Start of DATASET RECORDS

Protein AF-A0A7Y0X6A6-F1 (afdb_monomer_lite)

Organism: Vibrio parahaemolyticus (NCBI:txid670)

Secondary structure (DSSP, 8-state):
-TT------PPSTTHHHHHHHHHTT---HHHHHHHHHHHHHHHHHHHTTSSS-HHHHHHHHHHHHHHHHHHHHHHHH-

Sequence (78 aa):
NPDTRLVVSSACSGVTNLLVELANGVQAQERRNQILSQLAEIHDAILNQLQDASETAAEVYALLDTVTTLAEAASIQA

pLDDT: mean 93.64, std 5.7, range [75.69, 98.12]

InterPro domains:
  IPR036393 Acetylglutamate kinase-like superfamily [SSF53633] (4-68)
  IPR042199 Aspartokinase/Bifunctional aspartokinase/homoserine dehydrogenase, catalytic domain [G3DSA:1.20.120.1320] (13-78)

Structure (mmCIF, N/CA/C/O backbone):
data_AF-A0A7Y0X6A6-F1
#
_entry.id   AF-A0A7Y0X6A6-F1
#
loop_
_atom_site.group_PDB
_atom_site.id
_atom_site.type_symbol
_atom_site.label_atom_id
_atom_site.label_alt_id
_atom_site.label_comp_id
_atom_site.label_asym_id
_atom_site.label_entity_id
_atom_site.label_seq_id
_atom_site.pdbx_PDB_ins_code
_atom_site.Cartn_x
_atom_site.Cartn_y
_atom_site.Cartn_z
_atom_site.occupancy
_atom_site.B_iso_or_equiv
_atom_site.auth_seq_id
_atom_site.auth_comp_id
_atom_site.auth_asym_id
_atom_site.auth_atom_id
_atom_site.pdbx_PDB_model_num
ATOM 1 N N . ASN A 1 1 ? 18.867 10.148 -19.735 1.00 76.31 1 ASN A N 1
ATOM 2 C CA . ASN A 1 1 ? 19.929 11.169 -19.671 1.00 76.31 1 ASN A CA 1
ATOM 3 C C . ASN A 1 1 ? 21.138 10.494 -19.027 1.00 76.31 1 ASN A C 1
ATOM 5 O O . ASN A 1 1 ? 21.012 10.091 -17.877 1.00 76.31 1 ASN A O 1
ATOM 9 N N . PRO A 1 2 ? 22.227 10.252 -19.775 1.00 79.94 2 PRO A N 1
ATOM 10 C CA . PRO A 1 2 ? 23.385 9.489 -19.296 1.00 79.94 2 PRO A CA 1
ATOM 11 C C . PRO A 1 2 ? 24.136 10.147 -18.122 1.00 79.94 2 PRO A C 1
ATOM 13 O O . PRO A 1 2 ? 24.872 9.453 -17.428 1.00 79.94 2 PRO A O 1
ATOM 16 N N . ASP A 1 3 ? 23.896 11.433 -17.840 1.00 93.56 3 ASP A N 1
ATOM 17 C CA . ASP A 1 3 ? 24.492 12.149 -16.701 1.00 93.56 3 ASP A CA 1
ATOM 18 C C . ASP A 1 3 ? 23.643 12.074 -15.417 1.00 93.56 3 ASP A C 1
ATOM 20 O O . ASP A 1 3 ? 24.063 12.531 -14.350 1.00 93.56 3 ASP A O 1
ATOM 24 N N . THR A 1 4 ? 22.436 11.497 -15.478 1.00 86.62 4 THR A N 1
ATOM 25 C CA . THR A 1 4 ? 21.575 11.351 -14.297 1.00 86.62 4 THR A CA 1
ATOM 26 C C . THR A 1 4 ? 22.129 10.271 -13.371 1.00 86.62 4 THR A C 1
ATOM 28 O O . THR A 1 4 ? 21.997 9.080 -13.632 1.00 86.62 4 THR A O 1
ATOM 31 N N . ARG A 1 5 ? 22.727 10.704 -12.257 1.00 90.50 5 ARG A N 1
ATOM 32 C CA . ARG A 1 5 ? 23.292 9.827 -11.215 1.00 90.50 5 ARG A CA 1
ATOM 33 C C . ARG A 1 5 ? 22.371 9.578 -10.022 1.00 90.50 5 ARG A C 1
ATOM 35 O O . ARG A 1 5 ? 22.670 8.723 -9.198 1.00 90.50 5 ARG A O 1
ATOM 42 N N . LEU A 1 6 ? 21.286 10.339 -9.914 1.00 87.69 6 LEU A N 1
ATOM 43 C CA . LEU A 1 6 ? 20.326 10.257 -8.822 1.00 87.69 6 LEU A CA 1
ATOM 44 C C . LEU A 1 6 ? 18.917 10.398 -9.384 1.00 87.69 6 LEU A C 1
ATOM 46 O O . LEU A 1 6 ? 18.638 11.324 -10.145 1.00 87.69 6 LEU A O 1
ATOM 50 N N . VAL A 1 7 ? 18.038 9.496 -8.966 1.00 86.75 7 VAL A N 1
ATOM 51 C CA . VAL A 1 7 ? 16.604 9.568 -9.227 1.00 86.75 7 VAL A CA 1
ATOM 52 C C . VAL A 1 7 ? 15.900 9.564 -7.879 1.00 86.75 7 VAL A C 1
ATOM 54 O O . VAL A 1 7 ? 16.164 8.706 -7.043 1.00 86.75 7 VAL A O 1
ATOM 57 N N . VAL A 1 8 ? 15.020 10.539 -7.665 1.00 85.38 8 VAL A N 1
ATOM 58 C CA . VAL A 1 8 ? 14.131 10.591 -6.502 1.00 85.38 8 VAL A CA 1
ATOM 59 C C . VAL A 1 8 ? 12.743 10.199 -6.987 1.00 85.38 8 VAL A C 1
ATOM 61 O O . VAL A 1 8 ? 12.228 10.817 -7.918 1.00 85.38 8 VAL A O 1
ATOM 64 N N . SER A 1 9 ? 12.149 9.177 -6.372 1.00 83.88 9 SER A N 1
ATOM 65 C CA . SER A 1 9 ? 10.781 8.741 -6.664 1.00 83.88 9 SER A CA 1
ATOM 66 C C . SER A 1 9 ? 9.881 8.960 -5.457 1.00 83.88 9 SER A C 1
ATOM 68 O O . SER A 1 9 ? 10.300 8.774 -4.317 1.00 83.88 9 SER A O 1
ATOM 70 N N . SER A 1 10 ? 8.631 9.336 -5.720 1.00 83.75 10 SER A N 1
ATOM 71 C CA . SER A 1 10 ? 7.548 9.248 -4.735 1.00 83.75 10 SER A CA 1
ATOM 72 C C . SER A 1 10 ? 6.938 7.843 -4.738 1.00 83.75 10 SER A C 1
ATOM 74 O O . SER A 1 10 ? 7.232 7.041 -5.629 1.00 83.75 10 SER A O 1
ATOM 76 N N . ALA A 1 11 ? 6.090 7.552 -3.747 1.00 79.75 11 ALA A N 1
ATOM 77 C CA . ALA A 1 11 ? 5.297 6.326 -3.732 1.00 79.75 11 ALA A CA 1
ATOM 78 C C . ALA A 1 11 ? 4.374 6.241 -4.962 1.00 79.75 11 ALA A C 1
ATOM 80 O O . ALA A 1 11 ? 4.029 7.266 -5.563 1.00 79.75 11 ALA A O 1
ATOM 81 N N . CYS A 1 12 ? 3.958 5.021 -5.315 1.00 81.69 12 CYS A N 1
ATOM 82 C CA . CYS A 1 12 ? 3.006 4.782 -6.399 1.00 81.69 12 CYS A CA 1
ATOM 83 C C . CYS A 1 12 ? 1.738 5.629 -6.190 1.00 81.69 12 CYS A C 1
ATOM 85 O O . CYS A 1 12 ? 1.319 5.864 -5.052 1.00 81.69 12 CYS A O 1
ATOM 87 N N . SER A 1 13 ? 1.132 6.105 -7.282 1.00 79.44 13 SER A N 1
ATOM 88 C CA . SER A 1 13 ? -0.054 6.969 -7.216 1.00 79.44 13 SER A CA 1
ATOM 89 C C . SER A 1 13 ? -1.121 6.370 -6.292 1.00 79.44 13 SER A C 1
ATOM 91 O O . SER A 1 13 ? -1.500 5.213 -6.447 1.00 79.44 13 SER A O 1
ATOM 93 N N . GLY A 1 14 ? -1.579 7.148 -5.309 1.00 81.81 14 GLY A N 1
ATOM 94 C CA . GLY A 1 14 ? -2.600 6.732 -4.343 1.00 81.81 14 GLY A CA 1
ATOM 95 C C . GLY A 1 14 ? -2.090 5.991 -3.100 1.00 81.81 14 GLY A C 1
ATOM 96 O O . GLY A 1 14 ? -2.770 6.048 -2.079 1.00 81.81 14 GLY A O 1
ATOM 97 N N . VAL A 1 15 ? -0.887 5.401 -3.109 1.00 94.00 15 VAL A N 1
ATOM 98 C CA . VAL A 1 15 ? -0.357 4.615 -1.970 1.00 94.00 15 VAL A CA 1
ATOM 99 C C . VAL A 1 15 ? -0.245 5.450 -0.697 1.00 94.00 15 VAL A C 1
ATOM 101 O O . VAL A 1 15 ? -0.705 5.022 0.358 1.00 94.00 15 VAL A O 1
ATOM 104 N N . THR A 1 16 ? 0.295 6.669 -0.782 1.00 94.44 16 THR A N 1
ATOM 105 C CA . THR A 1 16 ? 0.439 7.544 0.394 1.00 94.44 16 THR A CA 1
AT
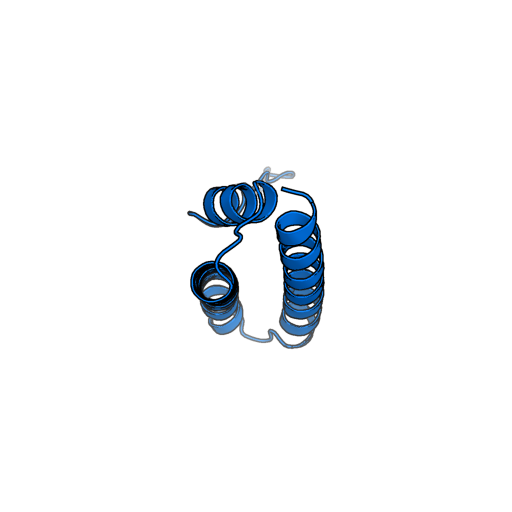OM 106 C C . THR A 1 16 ? -0.903 7.830 1.068 1.00 94.44 16 THR A C 1
ATOM 108 O O . THR A 1 16 ? -0.979 7.820 2.291 1.00 94.44 16 THR A O 1
ATOM 111 N N . ASN A 1 17 ? -1.972 8.040 0.295 1.00 94.31 17 ASN A N 1
ATOM 112 C CA . ASN A 1 17 ? -3.293 8.335 0.857 1.00 94.31 17 ASN A CA 1
ATOM 113 C C . ASN A 1 17 ? -3.879 7.119 1.582 1.00 94.31 17 ASN A C 1
ATOM 115 O O . ASN A 1 17 ? -4.422 7.270 2.673 1.00 94.31 17 ASN A O 1
ATOM 119 N N . LEU A 1 18 ? -3.717 5.924 1.007 1.00 96.62 18 LEU A N 1
ATOM 120 C CA . LEU A 1 18 ? -4.134 4.669 1.635 1.00 96.62 18 LEU A CA 1
ATOM 121 C C . LEU A 1 18 ? -3.384 4.441 2.955 1.00 96.62 18 LEU A C 1
ATOM 123 O O . LEU A 1 18 ? -3.999 4.125 3.969 1.00 96.62 18 LEU A O 1
ATOM 127 N N . LEU A 1 19 ? -2.068 4.675 2.972 1.00 96.69 19 LEU A N 1
ATOM 128 C CA . LEU A 1 19 ? -1.253 4.546 4.183 1.00 96.69 19 LEU A CA 1
ATOM 129 C C . LEU A 1 19 ? -1.633 5.569 5.260 1.00 96.69 19 LEU A C 1
ATOM 131 O O . LEU A 1 19 ? -1.684 5.218 6.435 1.00 96.69 19 LEU A O 1
ATOM 135 N N . VAL A 1 20 ? -1.932 6.815 4.878 1.00 96.88 20 VAL A N 1
ATOM 136 C CA . VAL A 1 20 ? -2.417 7.845 5.813 1.00 96.88 20 VAL A CA 1
ATOM 137 C C . VAL A 1 20 ? -3.769 7.451 6.405 1.00 96.88 20 VAL A C 1
ATOM 139 O O . VAL A 1 20 ? -3.973 7.608 7.606 1.00 96.88 20 VAL A O 1
ATOM 142 N N . GLU A 1 21 ? -4.683 6.912 5.596 1.00 96.94 21 GLU A N 1
ATOM 143 C CA . GLU A 1 21 ? -5.973 6.427 6.090 1.00 96.94 21 GLU A CA 1
ATOM 144 C C . GLU A 1 21 ? -5.787 5.307 7.123 1.00 96.94 21 GLU A C 1
ATOM 146 O O . GLU A 1 21 ? -6.355 5.389 8.210 1.00 96.94 21 GLU A O 1
ATOM 151 N N . LEU A 1 22 ? -4.933 4.315 6.837 1.00 97.06 22 LEU A N 1
ATOM 152 C CA . LEU A 1 22 ? -4.598 3.246 7.787 1.00 97.06 22 LEU A CA 1
ATOM 153 C C . LEU A 1 22 ? -3.968 3.788 9.077 1.00 97.06 22 LEU A C 1
ATOM 155 O O . LEU A 1 22 ? -4.356 3.368 10.167 1.00 97.06 22 LEU A O 1
ATOM 159 N N . ALA A 1 23 ? -3.031 4.732 8.960 1.00 96.25 23 ALA A N 1
ATOM 160 C CA . ALA A 1 23 ? -2.330 5.329 10.096 1.00 96.25 23 ALA A CA 1
ATOM 161 C C . ALA A 1 23 ? -3.251 6.154 11.009 1.00 96.25 23 ALA A C 1
ATOM 163 O O . ALA A 1 23 ? -2.995 6.246 12.206 1.00 96.25 23 ALA A O 1
ATOM 164 N N . ASN A 1 24 ? -4.340 6.709 10.469 1.00 96.75 24 ASN A N 1
ATOM 165 C CA . ASN A 1 24 ? -5.368 7.396 11.253 1.00 96.75 24 ASN A CA 1
ATOM 166 C C . ASN A 1 24 ? -6.278 6.435 12.043 1.00 96.75 24 ASN A C 1
ATOM 168 O O . ASN A 1 24 ? -7.152 6.900 12.767 1.00 96.75 24 ASN A O 1
ATOM 172 N N . GLY A 1 25 ? -6.087 5.117 11.914 1.00 96.31 25 GLY A N 1
ATOM 173 C CA . GLY A 1 25 ? -6.799 4.109 12.694 1.00 96.31 25 GLY A CA 1
ATOM 174 C C . GLY A 1 25 ? -8.183 3.776 12.145 1.00 96.31 25 GLY A C 1
ATOM 175 O O . GLY A 1 25 ? -9.217 4.222 12.639 1.00 96.31 25 GLY A O 1
ATOM 176 N N . VAL A 1 26 ? -8.221 2.920 11.124 1.00 97.50 26 VAL A N 1
ATOM 177 C CA . VAL A 1 26 ? -9.479 2.447 10.529 1.00 97.50 26 VAL A CA 1
ATOM 178 C C . VAL A 1 26 ? -10.128 1.386 11.419 1.00 97.50 26 VAL A C 1
ATOM 180 O O . VAL A 1 26 ? -9.704 0.227 11.435 1.00 97.50 26 VAL A O 1
ATOM 183 N N . GLN A 1 27 ? -11.189 1.783 12.125 1.00 96.25 27 GLN
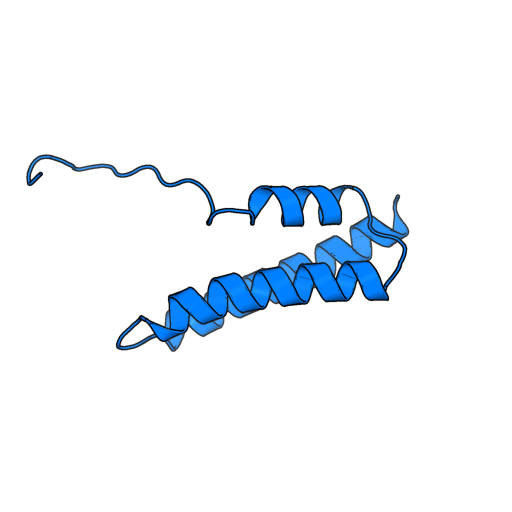 A N 1
ATOM 184 C CA . GLN A 1 27 ? -11.904 0.926 13.078 1.00 96.25 27 G
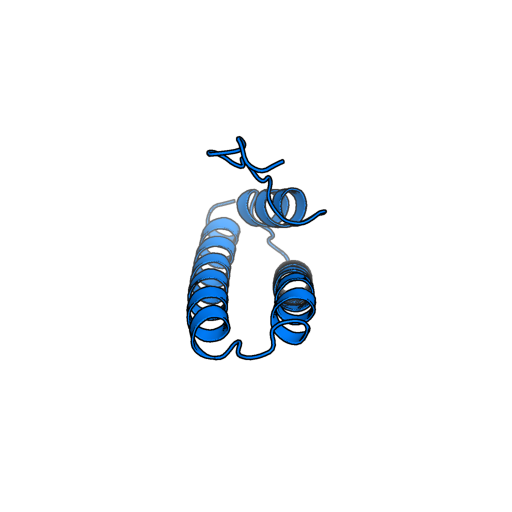LN A CA 1
ATOM 185 C C . GLN A 1 27 ? -12.692 -0.209 12.413 1.00 96.25 27 GLN A C 1
ATOM 187 O O . GLN A 1 27 ? -12.692 -1.348 12.880 1.00 96.25 27 GLN A O 1
ATOM 192 N N . ALA A 1 28 ? -13.354 0.082 11.292 1.00 97.19 28 ALA A N 1
ATOM 193 C CA . ALA A 1 28 ? -14.110 -0.922 10.557 1.00 97.19 28 ALA A CA 1
ATOM 194 C C . ALA A 1 28 ? -13.153 -1.902 9.861 1.00 97.19 28 ALA A C 1
ATOM 196 O O . ALA A 1 28 ? -12.491 -1.545 8.884 1.00 97.19 28 ALA A O 1
ATOM 197 N N . GLN A 1 29 ? -13.117 -3.150 10.334 1.00 96.44 29 GLN A N 1
ATOM 198 C CA . GL
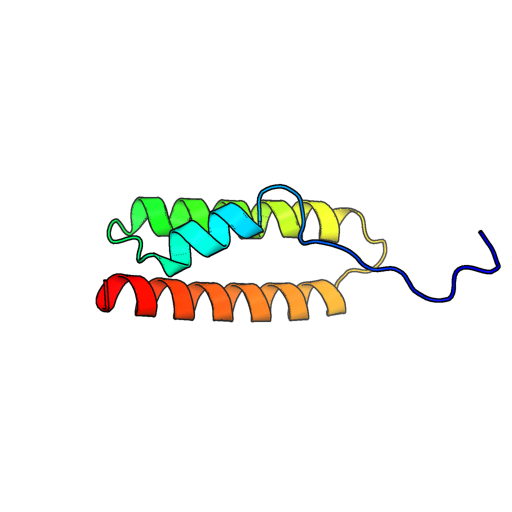N A 1 29 ? -12.256 -4.199 9.780 1.00 96.44 29 GLN A CA 1
ATOM 199 C C . GLN A 1 29 ? -12.469 -4.396 8.274 1.00 96.44 29 GLN A C 1
ATOM 201 O O . GLN A 1 29 ? -11.499 -4.535 7.538 1.00 96.44 29 GLN A O 1
ATOM 206 N N . GLU A 1 30 ? -13.715 -4.340 7.793 1.00 97.62 30 GLU A N 1
ATOM 207 C CA . GLU A 1 30 ? -14.013 -4.445 6.359 1.00 97.62 30 GLU A CA 1
ATOM 208 C C . GLU A 1 30 ? -13.323 -3.343 5.548 1.00 97.62 30 GLU A C 1
ATOM 210 O O . GLU A 1 30 ? -12.675 -3.629 4.543 1.00 97.62 30 GLU A O 1
ATOM 215 N N . ARG A 1 31 ? -13.397 -2.087 6.010 1.00 97.44 31 ARG A N 1
ATOM 216 C CA . ARG A 1 31 ? -12.740 -0.956 5.345 1.00 97.44 31 ARG A CA 1
ATOM 217 C C . ARG A 1 31 ? -11.222 -1.091 5.397 1.00 97.44 31 ARG A C 1
ATOM 219 O O . ARG A 1 31 ? -10.559 -0.864 4.390 1.00 97.44 31 ARG A O 1
ATOM 226 N N . ARG A 1 32 ? -10.670 -1.497 6.543 1.00 97.81 32 ARG A N 1
ATOM 227 C CA . ARG A 1 32 ? -9.229 -1.735 6.694 1.00 97.81 32 ARG A CA 1
ATOM 228 C C . ARG A 1 32 ? -8.744 -2.798 5.705 1.00 97.81 32 ARG A C 1
ATOM 230 O O . ARG A 1 32 ? -7.789 -2.554 4.974 1.00 97.81 32 ARG A O 1
ATOM 237 N N . ASN A 1 33 ? -9.458 -3.918 5.606 1.00 97.81 33 ASN A N 1
ATOM 238 C CA . ASN A 1 33 ? -9.150 -4.993 4.664 1.00 97.81 33 ASN A CA 1
ATOM 239 C C . ASN A 1 33 ? -9.253 -4.535 3.203 1.00 97.81 33 ASN A C 1
ATOM 241 O O . ASN A 1 33 ? -8.410 -4.904 2.391 1.00 97.81 33 ASN A O 1
ATOM 245 N N . GLN A 1 34 ? -10.240 -3.700 2.861 1.00 98.12 34 GLN A N 1
ATOM 246 C CA . GLN A 1 34 ? -10.351 -3.117 1.517 1.00 98.12 34 GLN A CA 1
ATOM 247 C C . GLN A 1 34 ? -9.133 -2.261 1.156 1.00 98.12 34 GLN A C 1
ATOM 249 O O . GLN A 1 34 ? -8.635 -2.354 0.037 1.00 98.12 34 GLN A O 1
ATOM 254 N N . ILE A 1 35 ? -8.645 -1.436 2.085 1.00 98.00 35 ILE A N 1
ATOM 255 C CA . ILE A 1 35 ? -7.470 -0.584 1.855 1.00 98.00 35 ILE A CA 1
ATOM 256 C C . ILE A 1 35 ? -6.204 -1.435 1.697 1.00 98.00 35 ILE A C 1
ATOM 258 O O . ILE A 1 35 ? -5.406 -1.184 0.795 1.00 98.00 35 ILE A O 1
ATOM 262 N N . LEU A 1 36 ? -6.036 -2.463 2.536 1.00 97.81 36 LEU A N 1
ATOM 263 C CA . LEU A 1 36 ? -4.917 -3.405 2.438 1.00 97.81 36 LEU A CA 1
ATOM 264 C C . LEU A 1 36 ? -4.941 -4.185 1.113 1.00 97.81 36 LEU A C 1
ATOM 266 O O . LEU A 1 36 ? -3.899 -4.324 0.476 1.00 97.81 36 LEU A O 1
ATOM 270 N N . SER A 1 37 ? -6.121 -4.612 0.647 1.00 97.56 37 SER A N 1
ATOM 271 C CA . SER A 1 37 ? -6.282 -5.244 -0.674 1.00 97.56 37 SER A CA 1
ATOM 272 C C . SER A 1 37 ? -5.884 -4.296 -1.803 1.00 97.56 37 SER A C 1
ATOM 274 O O . SER A 1 37 ? -5.118 -4.677 -2.679 1.00 97.56 37 SER A O 1
ATOM 276 N N . GLN A 1 38 ? -6.325 -3.034 -1.753 1.00 97.12 38 GLN A N 1
ATOM 277 C CA . GLN A 1 38 ? -5.944 -2.034 -2.757 1.00 97.12 38 GLN A CA 1
ATOM 278 C C . GLN A 1 38 ? -4.431 -1.787 -2.782 1.00 97.12 38 GLN A C 1
ATOM 280 O O . GLN A 1 38 ? -3.849 -1.635 -3.855 1.00 97.12 38 GLN A O 1
ATOM 285 N N . LEU A 1 39 ? -3.775 -1.766 -1.616 1.00 96.75 39 LEU A N 1
ATOM 286 C CA . LEU A 1 39 ? -2.316 -1.688 -1.544 1.00 96.75 39 LEU A CA 1
ATOM 287 C C . LEU A 1 39 ? -1.662 -2.897 -2.217 1.00 96.75 39 LEU A C 1
ATOM 289 O O . LEU A 1 39 ? -0.761 -2.699 -3.030 1.00 96.75 39 LEU A O 1
ATOM 293 N N . ALA A 1 40 ? -2.114 -4.116 -1.919 1.00 96.62 40 ALA A N 1
ATOM 294 C CA . ALA A 1 40 ? -1.591 -5.328 -2.543 1.00 96.62 40 ALA A CA 1
ATOM 295 C C . ALA A 1 40 ? -1.785 -5.312 -4.068 1.00 96.62 40 ALA A C 1
ATOM 297 O O . ALA A 1 40 ? -0.820 -5.495 -4.801 1.00 96.62 40 ALA A O 1
ATOM 298 N N . GLU A 1 41 ? -2.980 -4.969 -4.553 1.00 96.69 41 GLU A N 1
ATOM 299 C CA . GLU A 1 41 ? -3.304 -4.898 -5.985 1.00 96.69 41 GLU A CA 1
ATOM 300 C C . GLU A 1 41 ? -2.401 -3.922 -6.754 1.00 96.69 41 GLU A C 1
ATOM 302 O O . GLU A 1 41 ? -1.934 -4.241 -7.849 1.00 96.69 41 GLU A O 1
ATOM 307 N N . ILE A 1 42 ? -2.115 -2.744 -6.184 1.00 95.44 42 ILE A N 1
ATOM 308 C CA . ILE A 1 42 ? -1.197 -1.770 -6.795 1.00 95.44 42 ILE A CA 1
ATOM 309 C C . ILE A 1 42 ? 0.199 -2.377 -6.968 1.00 95.44 42 ILE A C 1
ATOM 311 O O . ILE A 1 42 ? 0.824 -2.194 -8.015 1.00 95.44 42 ILE A O 1
ATOM 315 N N . HIS A 1 43 ? 0.701 -3.079 -5.952 1.00 95.06 43 HIS A N 1
ATOM 316 C CA . HIS A 1 43 ? 2.048 -3.640 -5.992 1.00 95.06 43 HIS A CA 1
ATOM 317 C C . HIS A 1 43 ? 2.115 -4.894 -6.869 1.00 95.06 43 HIS A C 1
ATOM 319 O O . HIS A 1 43 ? 3.047 -5.014 -7.663 1.00 95.06 43 HIS A O 1
ATOM 325 N N . ASP A 1 44 ? 1.100 -5.756 -6.831 1.00 95.44 44 ASP A N 1
ATOM 326 C CA . ASP A 1 44 ? 0.977 -6.912 -7.722 1.00 95.44 44 ASP A CA 1
ATOM 327 C C . ASP A 1 44 ? 0.947 -6.479 -9.191 1.00 95.44 44 ASP A C 1
ATOM 329 O O . ASP A 1 44 ? 1.620 -7.074 -10.033 1.00 95.44 44 ASP A O 1
ATOM 333 N N . ALA A 1 45 ? 0.234 -5.398 -9.522 1.00 94.62 45 ALA A N 1
ATOM 334 C CA . ALA A 1 45 ? 0.208 -4.861 -10.881 1.00 94.62 45 ALA A CA 1
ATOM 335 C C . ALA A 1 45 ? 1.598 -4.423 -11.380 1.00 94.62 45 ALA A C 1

End of DATASET RECORDS

REQUIRED ACTION: Copy the lines above exactly. Start with the line containing "ATOM 13 O O", end with the line containing "ATOM 18 C C", and include both.

FINISHED EXERCISE:
ATOM 13 O O . PRO A 1 2 ? 24.872 9.453 -17.428 1.00 79.94 2 PRO A O 1
ATOM 16 N N . ASP A 1 3 ? 23.896 11.433 -17.840 1.00 93.56 3 ASP A N 1
ATOM 17 C CA . ASP A 1 3 ? 24.492 12.149 -16.701 1.00 93.56 3 ASP A CA 1
ATOM 18 C C . ASP A 1 3 ? 23.643 12.074 -15.417 1.00 93.56 3 ASP A C 1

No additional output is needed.